Uncensor any LLM with abliteration
Interpretation of Asimov’s Three Laws
- Long subthread debates whether the Three Laws were intended as parody, satire, or sincere optimism.
- Consensus: “parody” is too strong; stories show the laws as flawed and tension-generating rather than purely positive.
- Some argue you can’t assert authorial intent without direct evidence; others say artistic interpretation is inherently plural.
What “Abliteration” Does
- Seen as a specific form of “representation engineering”: identify a “refusal direction” in internal activations and project it out.
- Two modes discussed:
- Inference-time intervention.
- Permanent weight orthogonalization.
- Parallels drawn to control/steering vectors; framed as “brain-chipping” models without full retraining.

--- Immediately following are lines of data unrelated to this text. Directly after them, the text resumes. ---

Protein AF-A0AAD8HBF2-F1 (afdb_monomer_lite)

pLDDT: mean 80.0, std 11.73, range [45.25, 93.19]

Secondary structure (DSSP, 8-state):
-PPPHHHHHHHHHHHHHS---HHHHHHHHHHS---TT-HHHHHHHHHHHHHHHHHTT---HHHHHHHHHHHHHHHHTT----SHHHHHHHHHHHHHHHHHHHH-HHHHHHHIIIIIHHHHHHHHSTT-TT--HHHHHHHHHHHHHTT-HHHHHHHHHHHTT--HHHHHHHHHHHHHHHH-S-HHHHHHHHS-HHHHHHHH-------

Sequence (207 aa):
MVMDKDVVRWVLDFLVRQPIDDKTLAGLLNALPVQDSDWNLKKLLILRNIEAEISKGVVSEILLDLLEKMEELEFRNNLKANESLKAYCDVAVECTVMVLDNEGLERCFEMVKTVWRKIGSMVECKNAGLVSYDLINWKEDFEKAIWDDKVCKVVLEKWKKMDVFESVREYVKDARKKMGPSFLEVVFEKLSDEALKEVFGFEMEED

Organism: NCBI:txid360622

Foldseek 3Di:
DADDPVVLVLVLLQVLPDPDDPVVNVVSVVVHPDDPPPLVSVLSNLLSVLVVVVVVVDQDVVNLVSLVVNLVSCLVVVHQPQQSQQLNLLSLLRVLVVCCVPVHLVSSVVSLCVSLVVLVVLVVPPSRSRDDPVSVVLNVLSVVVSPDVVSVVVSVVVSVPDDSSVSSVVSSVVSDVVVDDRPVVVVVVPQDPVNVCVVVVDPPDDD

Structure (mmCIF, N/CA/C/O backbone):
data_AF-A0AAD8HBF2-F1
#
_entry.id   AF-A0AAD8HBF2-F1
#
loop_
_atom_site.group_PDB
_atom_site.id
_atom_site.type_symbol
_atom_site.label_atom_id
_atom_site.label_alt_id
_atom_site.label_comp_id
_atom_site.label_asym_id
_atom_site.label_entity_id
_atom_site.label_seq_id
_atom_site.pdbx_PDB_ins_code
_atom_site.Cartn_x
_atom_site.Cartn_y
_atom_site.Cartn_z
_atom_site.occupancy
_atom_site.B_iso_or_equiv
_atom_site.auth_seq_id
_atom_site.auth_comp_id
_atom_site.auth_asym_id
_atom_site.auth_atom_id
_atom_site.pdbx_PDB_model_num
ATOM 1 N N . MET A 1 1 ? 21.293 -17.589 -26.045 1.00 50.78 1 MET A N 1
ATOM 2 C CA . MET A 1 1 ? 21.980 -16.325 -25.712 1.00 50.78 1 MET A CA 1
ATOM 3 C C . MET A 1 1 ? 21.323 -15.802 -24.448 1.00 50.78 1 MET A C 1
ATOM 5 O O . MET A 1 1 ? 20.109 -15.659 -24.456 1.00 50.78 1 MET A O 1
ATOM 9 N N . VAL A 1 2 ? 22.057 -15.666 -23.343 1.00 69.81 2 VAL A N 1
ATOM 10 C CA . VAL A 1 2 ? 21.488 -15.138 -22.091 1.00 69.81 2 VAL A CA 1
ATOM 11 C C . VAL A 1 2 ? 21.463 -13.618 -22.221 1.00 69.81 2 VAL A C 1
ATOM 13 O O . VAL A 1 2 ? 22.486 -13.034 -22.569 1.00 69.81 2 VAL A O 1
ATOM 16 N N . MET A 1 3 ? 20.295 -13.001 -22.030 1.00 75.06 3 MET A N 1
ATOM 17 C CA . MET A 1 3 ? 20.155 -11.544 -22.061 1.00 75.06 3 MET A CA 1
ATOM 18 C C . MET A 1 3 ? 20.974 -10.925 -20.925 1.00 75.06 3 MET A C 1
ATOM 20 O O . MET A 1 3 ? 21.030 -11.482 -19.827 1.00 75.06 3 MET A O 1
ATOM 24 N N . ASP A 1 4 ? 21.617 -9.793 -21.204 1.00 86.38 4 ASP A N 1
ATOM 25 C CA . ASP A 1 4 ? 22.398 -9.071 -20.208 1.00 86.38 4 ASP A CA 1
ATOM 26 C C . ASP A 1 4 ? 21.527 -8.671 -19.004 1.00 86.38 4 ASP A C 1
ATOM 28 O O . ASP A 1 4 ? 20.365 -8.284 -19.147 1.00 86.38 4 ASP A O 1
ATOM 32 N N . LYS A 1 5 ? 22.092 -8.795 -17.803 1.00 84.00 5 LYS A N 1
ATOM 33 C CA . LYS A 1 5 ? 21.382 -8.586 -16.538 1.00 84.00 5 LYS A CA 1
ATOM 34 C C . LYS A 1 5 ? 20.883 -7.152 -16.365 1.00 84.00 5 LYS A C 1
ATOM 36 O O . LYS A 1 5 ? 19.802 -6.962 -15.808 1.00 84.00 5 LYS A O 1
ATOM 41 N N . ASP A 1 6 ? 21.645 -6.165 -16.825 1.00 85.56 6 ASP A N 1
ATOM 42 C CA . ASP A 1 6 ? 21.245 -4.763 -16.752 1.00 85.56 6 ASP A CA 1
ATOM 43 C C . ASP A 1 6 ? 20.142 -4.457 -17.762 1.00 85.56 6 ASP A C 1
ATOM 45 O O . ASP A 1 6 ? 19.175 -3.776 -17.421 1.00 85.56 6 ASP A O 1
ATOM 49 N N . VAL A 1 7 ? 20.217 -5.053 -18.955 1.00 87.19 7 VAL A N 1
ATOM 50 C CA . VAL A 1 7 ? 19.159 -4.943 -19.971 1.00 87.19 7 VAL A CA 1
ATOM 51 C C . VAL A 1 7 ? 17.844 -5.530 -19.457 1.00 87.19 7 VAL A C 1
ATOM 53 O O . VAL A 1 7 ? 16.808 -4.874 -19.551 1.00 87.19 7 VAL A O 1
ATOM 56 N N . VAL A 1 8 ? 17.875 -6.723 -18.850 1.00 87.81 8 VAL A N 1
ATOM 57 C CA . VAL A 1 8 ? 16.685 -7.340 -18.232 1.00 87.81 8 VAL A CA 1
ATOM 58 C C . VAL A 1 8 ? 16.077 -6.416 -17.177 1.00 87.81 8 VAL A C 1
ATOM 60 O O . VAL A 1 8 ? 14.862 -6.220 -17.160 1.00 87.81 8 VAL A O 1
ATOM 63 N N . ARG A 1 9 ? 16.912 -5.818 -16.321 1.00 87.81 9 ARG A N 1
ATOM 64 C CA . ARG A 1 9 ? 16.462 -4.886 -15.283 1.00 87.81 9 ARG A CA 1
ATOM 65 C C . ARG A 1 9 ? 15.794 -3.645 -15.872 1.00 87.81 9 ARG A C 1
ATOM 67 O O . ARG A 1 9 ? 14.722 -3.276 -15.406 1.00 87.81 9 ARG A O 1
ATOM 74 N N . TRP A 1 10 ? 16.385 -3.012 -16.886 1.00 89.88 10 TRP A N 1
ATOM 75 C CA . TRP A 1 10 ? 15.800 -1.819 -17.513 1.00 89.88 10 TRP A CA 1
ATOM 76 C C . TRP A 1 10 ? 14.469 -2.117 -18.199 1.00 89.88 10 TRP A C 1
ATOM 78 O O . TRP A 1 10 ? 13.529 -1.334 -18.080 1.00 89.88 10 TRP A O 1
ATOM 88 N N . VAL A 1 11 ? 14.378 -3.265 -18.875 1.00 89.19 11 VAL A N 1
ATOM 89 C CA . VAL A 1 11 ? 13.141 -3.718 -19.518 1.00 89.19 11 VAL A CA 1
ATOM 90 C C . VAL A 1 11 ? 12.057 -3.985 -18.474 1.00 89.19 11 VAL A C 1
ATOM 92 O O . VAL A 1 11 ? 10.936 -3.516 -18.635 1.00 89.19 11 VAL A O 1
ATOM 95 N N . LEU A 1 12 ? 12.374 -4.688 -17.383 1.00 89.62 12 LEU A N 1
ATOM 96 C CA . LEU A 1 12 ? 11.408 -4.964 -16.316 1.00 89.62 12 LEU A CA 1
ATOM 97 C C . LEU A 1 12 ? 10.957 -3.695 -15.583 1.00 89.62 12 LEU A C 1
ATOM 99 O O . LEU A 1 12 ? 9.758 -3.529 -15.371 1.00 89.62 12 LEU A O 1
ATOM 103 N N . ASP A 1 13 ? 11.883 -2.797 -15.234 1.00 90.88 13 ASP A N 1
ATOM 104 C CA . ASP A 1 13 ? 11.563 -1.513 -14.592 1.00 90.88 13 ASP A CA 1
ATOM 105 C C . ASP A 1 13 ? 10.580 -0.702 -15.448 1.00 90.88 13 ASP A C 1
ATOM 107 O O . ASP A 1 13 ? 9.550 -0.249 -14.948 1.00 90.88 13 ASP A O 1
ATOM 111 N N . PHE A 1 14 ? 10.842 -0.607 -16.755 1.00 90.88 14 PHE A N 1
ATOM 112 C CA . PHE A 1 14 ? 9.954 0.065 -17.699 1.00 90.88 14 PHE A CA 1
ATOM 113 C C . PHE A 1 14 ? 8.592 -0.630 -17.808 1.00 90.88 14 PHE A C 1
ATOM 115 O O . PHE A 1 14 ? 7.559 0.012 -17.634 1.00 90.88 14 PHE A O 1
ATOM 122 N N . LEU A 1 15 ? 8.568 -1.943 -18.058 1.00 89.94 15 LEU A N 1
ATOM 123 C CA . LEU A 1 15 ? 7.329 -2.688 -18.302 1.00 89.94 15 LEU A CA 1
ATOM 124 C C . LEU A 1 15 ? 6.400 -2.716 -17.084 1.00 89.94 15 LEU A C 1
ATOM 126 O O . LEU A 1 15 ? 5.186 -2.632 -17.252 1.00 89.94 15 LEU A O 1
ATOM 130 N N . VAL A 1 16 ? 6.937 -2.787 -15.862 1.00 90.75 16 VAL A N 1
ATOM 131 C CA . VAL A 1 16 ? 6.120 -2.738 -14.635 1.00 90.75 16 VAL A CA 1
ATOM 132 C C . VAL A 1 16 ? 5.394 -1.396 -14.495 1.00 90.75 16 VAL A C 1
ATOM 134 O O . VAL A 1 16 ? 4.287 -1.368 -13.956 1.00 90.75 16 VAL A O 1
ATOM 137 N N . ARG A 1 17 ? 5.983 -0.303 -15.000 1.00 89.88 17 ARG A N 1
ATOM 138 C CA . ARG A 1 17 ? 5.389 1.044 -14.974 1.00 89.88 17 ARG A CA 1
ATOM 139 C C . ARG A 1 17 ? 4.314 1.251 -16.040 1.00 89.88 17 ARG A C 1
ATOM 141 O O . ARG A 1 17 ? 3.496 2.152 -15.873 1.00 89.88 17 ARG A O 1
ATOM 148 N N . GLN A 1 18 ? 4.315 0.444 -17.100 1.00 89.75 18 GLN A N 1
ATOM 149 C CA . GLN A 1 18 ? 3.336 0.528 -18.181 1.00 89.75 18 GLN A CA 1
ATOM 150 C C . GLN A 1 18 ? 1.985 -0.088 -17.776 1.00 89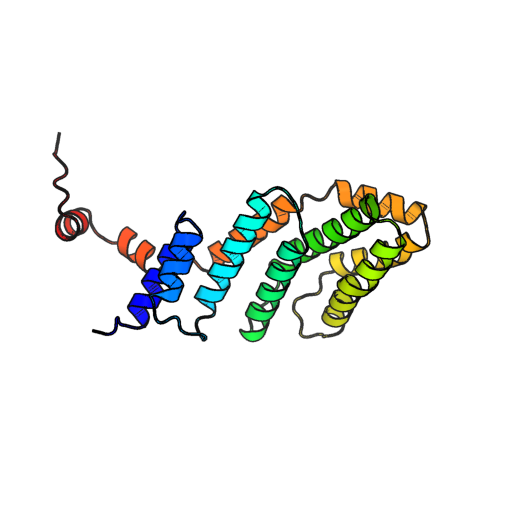.75 18 GLN A C 1
ATOM 152 O O . GLN A 1 18 ? 1.947 -1.006 -16.949 1.00 89.75 18 GLN A O 1
ATOM 157 N N . PRO A 1 19 ? 0.867 0.353 -18.386 1.00 86.50 19 PRO A N 1
ATOM 158 C CA . PRO A 1 19 ? -0.471 -0.185 -18.134 1.00 86.50 19 PRO A CA 1
ATOM 159 C C . PRO A 1 19 ? -0.675 -1.560 -18.805 1.00 86.50 19 PRO A C 1
ATOM 161 O O . PRO A 1 19 ? -1.565 -1.742 -19.632 1.00 86.50 19 PRO A O 1
ATOM 164 N N . ILE A 1 20 ? 0.177 -2.534 -18.480 1.00 88.38 20 ILE A N 1
ATOM 165 C CA . ILE A 1 20 ? 0.065 -3.927 -18.935 1.00 88.38 20 ILE A CA 1
ATOM 166 C C . ILE A 1 20 ? -0.765 -4.743 -17.943 1.00 88.38 20 ILE A C 1
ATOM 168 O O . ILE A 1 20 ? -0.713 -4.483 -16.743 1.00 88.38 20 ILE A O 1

Effectiveness and Model Quality
- Mixed empirical reports:
- Some users say abliterated Llama 3/Qwen2 behave like normal instruct models but without refusals, including on extreme content.
- Others report “lobotomy”-like degradation: increased perplexity, broken stop tokens, self-talk, and lower overall quality.
- One commenter with benchmarks claims negligible capability loss when done carefully; suggests some failures are implementation errors.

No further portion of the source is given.